▸ PROBLEM TO WORK ON:
In the copy, include exactly the lines from the one with "ATOM 168 N N" through the end of the data and no others, both ends kept, with every picture left out.

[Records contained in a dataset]

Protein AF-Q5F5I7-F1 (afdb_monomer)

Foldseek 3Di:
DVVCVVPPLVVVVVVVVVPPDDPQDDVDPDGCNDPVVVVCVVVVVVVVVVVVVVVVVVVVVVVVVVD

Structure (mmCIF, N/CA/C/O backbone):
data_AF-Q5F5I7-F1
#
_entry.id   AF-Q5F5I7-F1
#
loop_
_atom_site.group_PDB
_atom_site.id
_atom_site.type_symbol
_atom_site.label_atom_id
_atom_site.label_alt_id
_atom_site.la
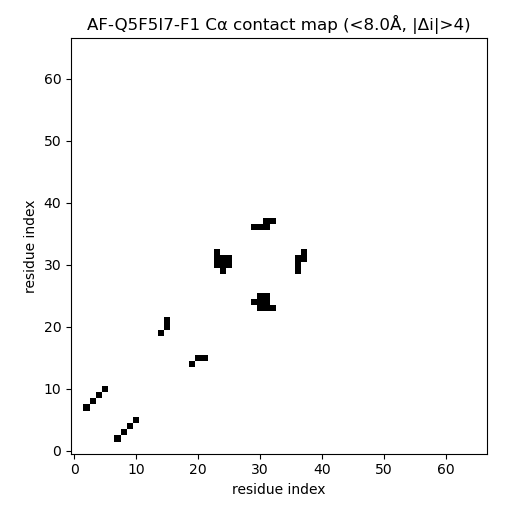bel_comp_id
_atom_site.label_asym_id
_atom_site.label_entity_id
_atom_site.label_seq_id
_atom_site.pdbx_PDB_ins_code
_atom_site.Cartn_x
_atom_site.Cartn_y
_atom_site.Cartn_z
_atom_site.occupancy
_atom_site.B_iso_or_equiv
_atom_site.auth_seq_id
_atom_site.auth_comp_id
_atom_site.auth_asym_id
_atom_site.auth_atom_id
_atom_site.pdbx_PDB_model_num
ATOM 1 N N . MET A 1 1 ? 3.522 -11.029 -3.052 1.00 69.12 1 MET A N 1
ATOM 2 C CA . MET A 1 1 ? 4.363 -9.874 -3.416 1.00 69.12 1 MET A CA 1
ATOM 3 C C . MET A 1 1 ? 5.183 -10.155 -4.664 1.00 69.12 1 MET A C 1
ATOM 5 O O . MET A 1 1 ? 5.172 -9.314 -5.546 1.00 69.12 1 MET A O 1
ATOM 9 N N . ASP A 1 2 ? 5.794 -11.333 -4.804 1.00 74.12 2 ASP A N 1
ATOM 10 C CA . ASP A 1 2 ? 6.673 -11.674 -5.941 1.00 74.12 2 ASP A CA 1
ATOM 11 C C . ASP A 1 2 ? 6.076 -11.358 -7.315 1.00 74.12 2 ASP A C 1
ATOM 13 O O . ASP A 1 2 ? 6.712 -10.688 -8.115 1.00 74.12 2 ASP A O 1
ATOM 17 N N . ASN A 1 3 ? 4.819 -11.741 -7.565 1.00 78.50 3 ASN A N 1
ATOM 18 C CA . ASN A 1 3 ? 4.158 -11.438 -8.838 1.00 78.50 3 ASN A CA 1
ATOM 19 C C . ASN A 1 3 ? 4.109 -9.923 -9.132 1.00 78.50 3 ASN A C 1
ATOM 21 O O . ASN A 1 3 ? 4.424 -9.504 -10.244 1.00 78.50 3 ASN A O 1
ATOM 25 N N . PHE A 1 4 ? 3.777 -9.108 -8.124 1.00 75.00 4 PHE A N 1
ATOM 26 C CA . PHE A 1 4 ? 3.758 -7.649 -8.245 1.00 75.00 4 PHE A CA 1
ATOM 27 C C . PHE A 1 4 ? 5.163 -7.102 -8.524 1.00 75.00 4 PHE A C 1
ATOM 29 O O . PHE A 1 4 ? 5.342 -6.325 -9.459 1.00 75.00 4 PHE A O 1
ATOM 36 N N . TYR A 1 5 ? 6.176 -7.552 -7.779 1.00 74.31 5 TYR A N 1
ATOM 37 C CA . TYR A 1 5 ? 7.548 -7.103 -8.014 1.00 74.31 5 TYR A CA 1
ATOM 38 C C . TYR A 1 5 ? 8.049 -7.480 -9.415 1.00 74.31 5 TYR A C 1
ATOM 40 O O . TYR A 1 5 ? 8.606 -6.638 -10.115 1.00 74.31 5 TYR A O 1
ATOM 48 N N . THR A 1 6 ? 7.807 -8.716 -9.855 1.00 76.88 6 THR A N 1
ATOM 49 C CA . THR A 1 6 ? 8.302 -9.232 -11.137 1.00 76.88 6 THR A CA 1
ATOM 50 C C . THR A 1 6 ? 7.580 -8.647 -12.348 1.00 76.88 6 THR A C 1
ATOM 52 O O . THR A 1 6 ? 8.231 -8.336 -13.337 1.00 76.88 6 THR A O 1
ATOM 55 N N . HIS A 1 7 ? 6.255 -8.494 -12.311 1.00 77.62 7 HIS A N 1
ATOM 56 C CA . HIS A 1 7 ? 5.499 -8.119 -13.515 1.00 77.62 7 HIS A CA 1
ATOM 57 C C . HIS A 1 7 ? 5.079 -6.655 -13.539 1.00 77.62 7 HIS A C 1
ATOM 59 O O . HIS A 1 7 ? 4.949 -6.072 -14.610 1.00 77.62 7 HIS A O 1
ATOM 65 N N . GLU A 1 8 ? 4.852 -6.049 -12.378 1.00 77.38 8 GLU A N 1
ATOM 66 C CA . GLU A 1 8 ? 4.293 -4.705 -12.292 1.00 77.38 8 GLU A CA 1
ATOM 67 C C . GLU A 1 8 ? 5.334 -3.659 -11.904 1.00 77.38 8 GLU A C 1
ATOM 69 O O . GLU A 1 8 ? 5.397 -2.596 -12.524 1.00 77.38 8 GLU A O 1
ATOM 74 N N . TYR A 1 9 ? 6.154 -3.943 -10.892 1.00 76.31 9 TYR A N 1
ATOM 75 C CA . TYR A 1 9 ? 7.208 -3.029 -10.464 1.00 76.31 9 TYR A CA 1
ATOM 76 C C . TYR A 1 9 ? 8.360 -2.997 -11.468 1.00 76.31 9 TYR A C 1
ATOM 78 O O . TYR A 1 9 ? 8.730 -1.912 -11.908 1.00 76.31 9 TYR A O 1
ATOM 86 N N . GLN A 1 10 ? 8.885 -4.155 -11.896 1.00 77.88 10 GLN A N 1
ATOM 87 C CA . GLN A 1 10 ? 10.000 -4.183 -12.852 1.00 77.88 10 GLN A CA 1
ATOM 88 C C . GLN A 1 10 ? 9.670 -3.500 -14.181 1.00 77.88 10 GLN A C 1
ATOM 90 O O . GLN A 1 10 ? 10.511 -2.782 -14.709 1.00 77.88 10 GLN A O 1
ATOM 95 N N . VAL A 1 11 ? 8.450 -3.654 -14.704 1.00 78.81 11 VAL A N 1
ATOM 96 C CA . VAL A 1 11 ? 8.043 -2.980 -15.948 1.00 78.81 11 VAL A CA 1
ATOM 97 C C . VAL A 1 11 ? 8.055 -1.459 -15.777 1.00 78.81 11 VAL A C 1
ATOM 99 O O . VAL A 1 11 ? 8.556 -0.745 -16.645 1.00 78.81 11 VAL A O 1
ATOM 102 N N . ARG A 1 12 ? 7.553 -0.949 -14.645 1.00 77.50 12 ARG A N 1
ATOM 103 C CA . ARG A 1 12 ? 7.583 0.490 -14.337 1.00 77.50 12 ARG A CA 1
ATOM 104 C C . ARG A 1 12 ? 9.010 0.988 -14.115 1.00 77.50 12 ARG A C 1
ATOM 106 O O . ARG A 1 12 ? 9.351 2.050 -14.622 1.00 77.50 12 ARG A O 1
ATOM 113 N N . HIS A 1 13 ? 9.846 0.205 -13.433 1.00 78.44 13 HIS A N 1
ATOM 114 C CA . HIS A 1 13 ? 11.260 0.516 -13.233 1.00 78.44 13 HIS A CA 1
ATOM 115 C C . HIS A 1 13 ? 12.009 0.607 -14.567 1.00 78.44 13 HIS A C 1
ATOM 117 O O . HIS A 1 13 ? 12.672 1.606 -14.819 1.00 78.44 13 HIS A O 1
ATOM 123 N N . GLN A 1 14 ? 11.820 -0.368 -15.462 1.00 80.56 14 GLN A N 1
ATOM 124 C CA . GLN A 1 14 ? 12.421 -0.346 -16.796 1.00 80.56 14 GLN A CA 1
ATOM 125 C C . GLN A 1 14 ? 11.936 0.855 -17.611 1.00 80.56 14 GLN A C 1
ATOM 127 O O . GLN A 1 14 ? 12.731 1.532 -18.241 1.00 80.56 14 GLN A O 1
ATOM 132 N N . THR A 1 15 ? 10.644 1.183 -17.536 1.00 80.50 15 THR A N 1
ATOM 133 C CA . THR A 1 15 ? 10.077 2.347 -18.239 1.00 80.50 15 THR A CA 1
ATOM 134 C C . THR A 1 15 ? 10.707 3.668 -17.769 1.00 80.50 15 THR A C 1
ATOM 136 O O . THR A 1 15 ? 10.879 4.595 -18.558 1.00 80.50 15 THR A O 1
ATOM 139 N N . ILE A 1 16 ? 11.068 3.765 -16.487 1.00 80.69 16 ILE A N 1
ATOM 140 C CA . ILE A 1 16 ? 11.762 4.935 -15.931 1.00 80.69 16 ILE A CA 1
ATOM 141 C C . ILE A 1 16 ? 13.227 4.953 -16.360 1.00 80.69 16 ILE A C 1
ATOM 143 O O . ILE A 1 16 ? 13.731 6.010 -16.733 1.00 80.69 16 ILE A O 1
ATOM 147 N N . GLU A 1 17 ? 13.898 3.799 -16.357 1.00 77.88 17 GLU A N 1
ATOM 148 C CA . GLU A 1 17 ? 15.258 3.666 -16.894 1.00 77.88 17 GLU A CA 1
ATOM 149 C C . GLU A 1 17 ? 15.331 4.023 -18.384 1.00 77.88 17 GLU A C 1
ATOM 151 O O . GLU A 1 17 ? 16.298 4.648 -18.818 1.00 77.88 17 GLU A O 1
ATOM 156 N N . ASP A 1 18 ? 14.281 3.712 -19.148 1.00 83.44 18 ASP A N 1
ATOM 157 C CA . ASP A 1 18 ? 14.142 4.052 -20.568 1.00 83.44 18 ASP A CA 1
ATOM 158 C C . ASP A 1 18 ? 13.919 5.563 -20.802 1.00 83.44 18 ASP A C 1
ATOM 160 O O . ASP A 1 18 ? 13.859 6.023 -21.945 1.00 83.44 18 ASP A O 1
ATOM 164 N N . GLY A 1 19 ? 13.833 6.
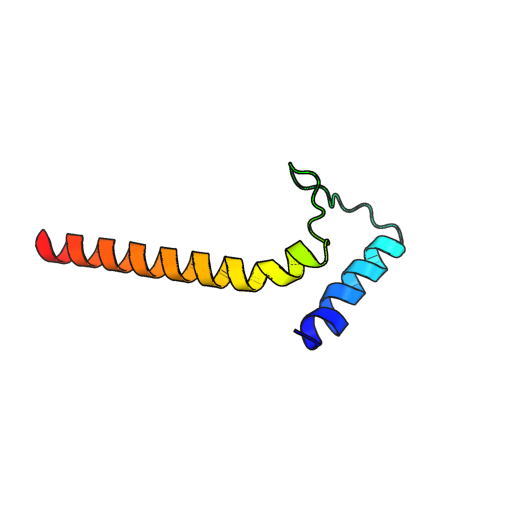358 -19.728 1.00 77.56 19 GLY A N 1
ATOM 165 C CA . GLY A 1 19 ? 13.822 7.818 -19.774 1.00 77.56 19 GLY A CA 1
ATOM 166 C C . GLY A 1 19 ? 12.432 8.446 -19.793 1.00 77.56 19 GLY A C 1
ATOM 167 O O . GLY A 1 19 ? 12.306 9.617 -20.154 1.00 77.56 19 GLY A O 1
ATOM 168 N N 
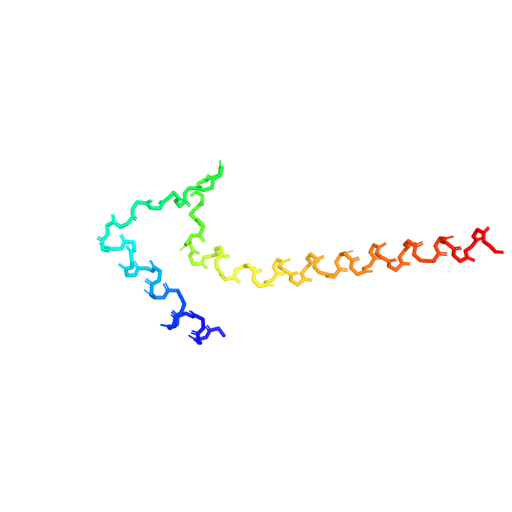. VAL A 1 20 ? 11.380 7.710 -19.414 1.00 76.94 20 VAL A N 1
ATOM 169 C CA . VAL A 1 20 ? 10.065 8.328 -19.214 1.00 76.94 20 VAL A CA 1
ATOM 170 C C . VAL A 1 20 ? 10.131 9.254 -18.003 1.00 76.94 20 VAL A C 1
ATOM 172 O O . VAL A 1 20 ? 10.382 8.826 -16.877 1.00 76.94 20 VAL A O 1
ATOM 175 N N . GLU A 1 21 ? 9.878 10.538 -18.241 1.00 71.25 21 GLU A N 1
ATOM 176 C CA . GLU A 1 21 ? 9.843 11.562 -17.203 1.00 71.25 21 GLU A CA 1
ATOM 177 C C . GLU A 1 21 ? 8.581 11.386 -16.346 1.00 71.25 21 GLU A C 1
ATOM 179 O O . GLU A 1 21 ? 7.509 11.920 -16.633 1.00 71.25
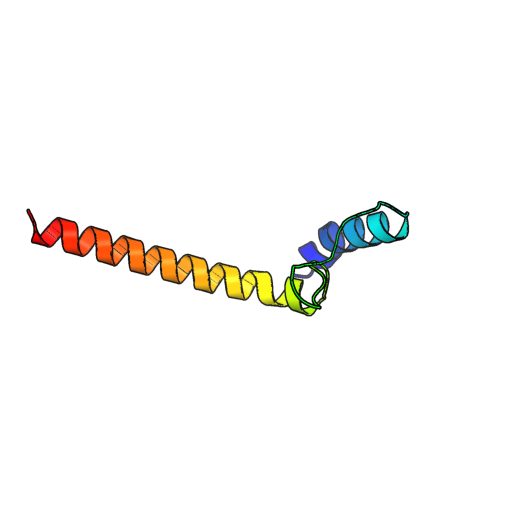 21 GLU A O 1
ATOM 184 N N . LEU A 1 22 ? 8.695 10.572 -15.297 1.00 70.75 22 LEU A N 1
ATOM 185 C CA . LEU A 1 22 ? 7.687 10.458 -14.252 1.00 70.75 22 LEU A CA 1
ATOM 186 C C . LEU A 1 22 ? 8.092 11.336 -13.073 1.00 70.75 22 LEU A C 1
ATOM 188 O O . LEU A 1 22 ? 9.214 11.253 -12.573 1.00 70.75 22 LEU A O 1
ATOM 192 N N . ASN A 1 23 ? 7.157 12.152 -12.587 1.00 73.56 23 ASN A N 1
ATOM 193 C CA . ASN A 1 23 ? 7.345 12.817 -11.308 1.00 73.56 23 ASN A CA 1
ATOM 194 C C . ASN A 1 23 ? 7.187 11.782 -10.187 1.00 73.56 23 ASN A C 1
ATOM 196 O O . ASN A 1 23 ? 6.071 11.417 -9.821 1.00 73.56 23 ASN A O 1
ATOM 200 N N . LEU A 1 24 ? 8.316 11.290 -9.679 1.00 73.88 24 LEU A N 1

▸ ANSWER TO THIS EXERCISE:
ATOM 168 N N 
. VAL A 1 20 ? 11.380 7.710 -19.414 1.00 76.94 20 VAL A N 1
ATOM 169 C CA . VAL A 1 20 ? 10.065 8.328 -19.214 1.00 76.94 20 VAL A CA 1
ATOM 170 C C . VAL A 1 20 ? 10.131 9.254 -18.003 1.00 76.94 20 VAL A C 1
ATOM 172 O O . VAL A 1 20 ? 10.382 8.826 -16.877 1.00 76.94 20 VAL A O 1
ATOM 175 N N . GLU A 1 21 ? 9.878 10.538 -18.241 1.00 71.25 21 GLU A N 1
ATOM 176 C CA . GLU A 1 21 ? 9.843 11.562 -17.203 1.00 71.25 21 GLU A CA 1
ATOM 177 C C . GLU A 1 21 ? 8.581 11.386 -16.346 1.00 71.25 21 GLU A C 1
ATOM 179 O O . GLU A 1 21 ? 7.509 11.920 -16.633 1.00 71.25
 21 GLU A O 1
ATOM 184 N N . LEU A 1 22 ? 8.695 10.572 -15.297 1.00 70.75 22 LEU A N 1
ATOM 185 C CA . LEU A 1 22 ? 7.687 10.458 -14.252 1.00 70.75 22 LEU A CA 1
ATOM 186 C C . LEU A 1 22 ? 8.092 11.336 -13.073 1.00 70.75 22 LEU A C 1
ATOM 188 O O . LEU A 1 22 ? 9.214 11.253 -12.573 1.00 70.75 22 LEU A O 1
ATOM 192 N N . ASN A 1 23 ? 7.157 12.152 -12.587 1.00 73.56 23 ASN A N 1
ATOM 193 C CA . ASN A 1 23 ? 7.345 12.817 -11.308 1.00 73.56 23 ASN A CA 1
ATOM 194 C C . ASN A 1 23 ? 7.187 11.782 -10.187 1.00 73.56 23 ASN A C 1
ATOM 196 O O . ASN A 1 23 ? 6.071 11.417 -9.821 1.00 73.56 23 ASN A O 1
ATOM 200 N N . LEU A 1 24 ? 8.316 11.290 -9.679 1.00 73.88 24 LEU A N 1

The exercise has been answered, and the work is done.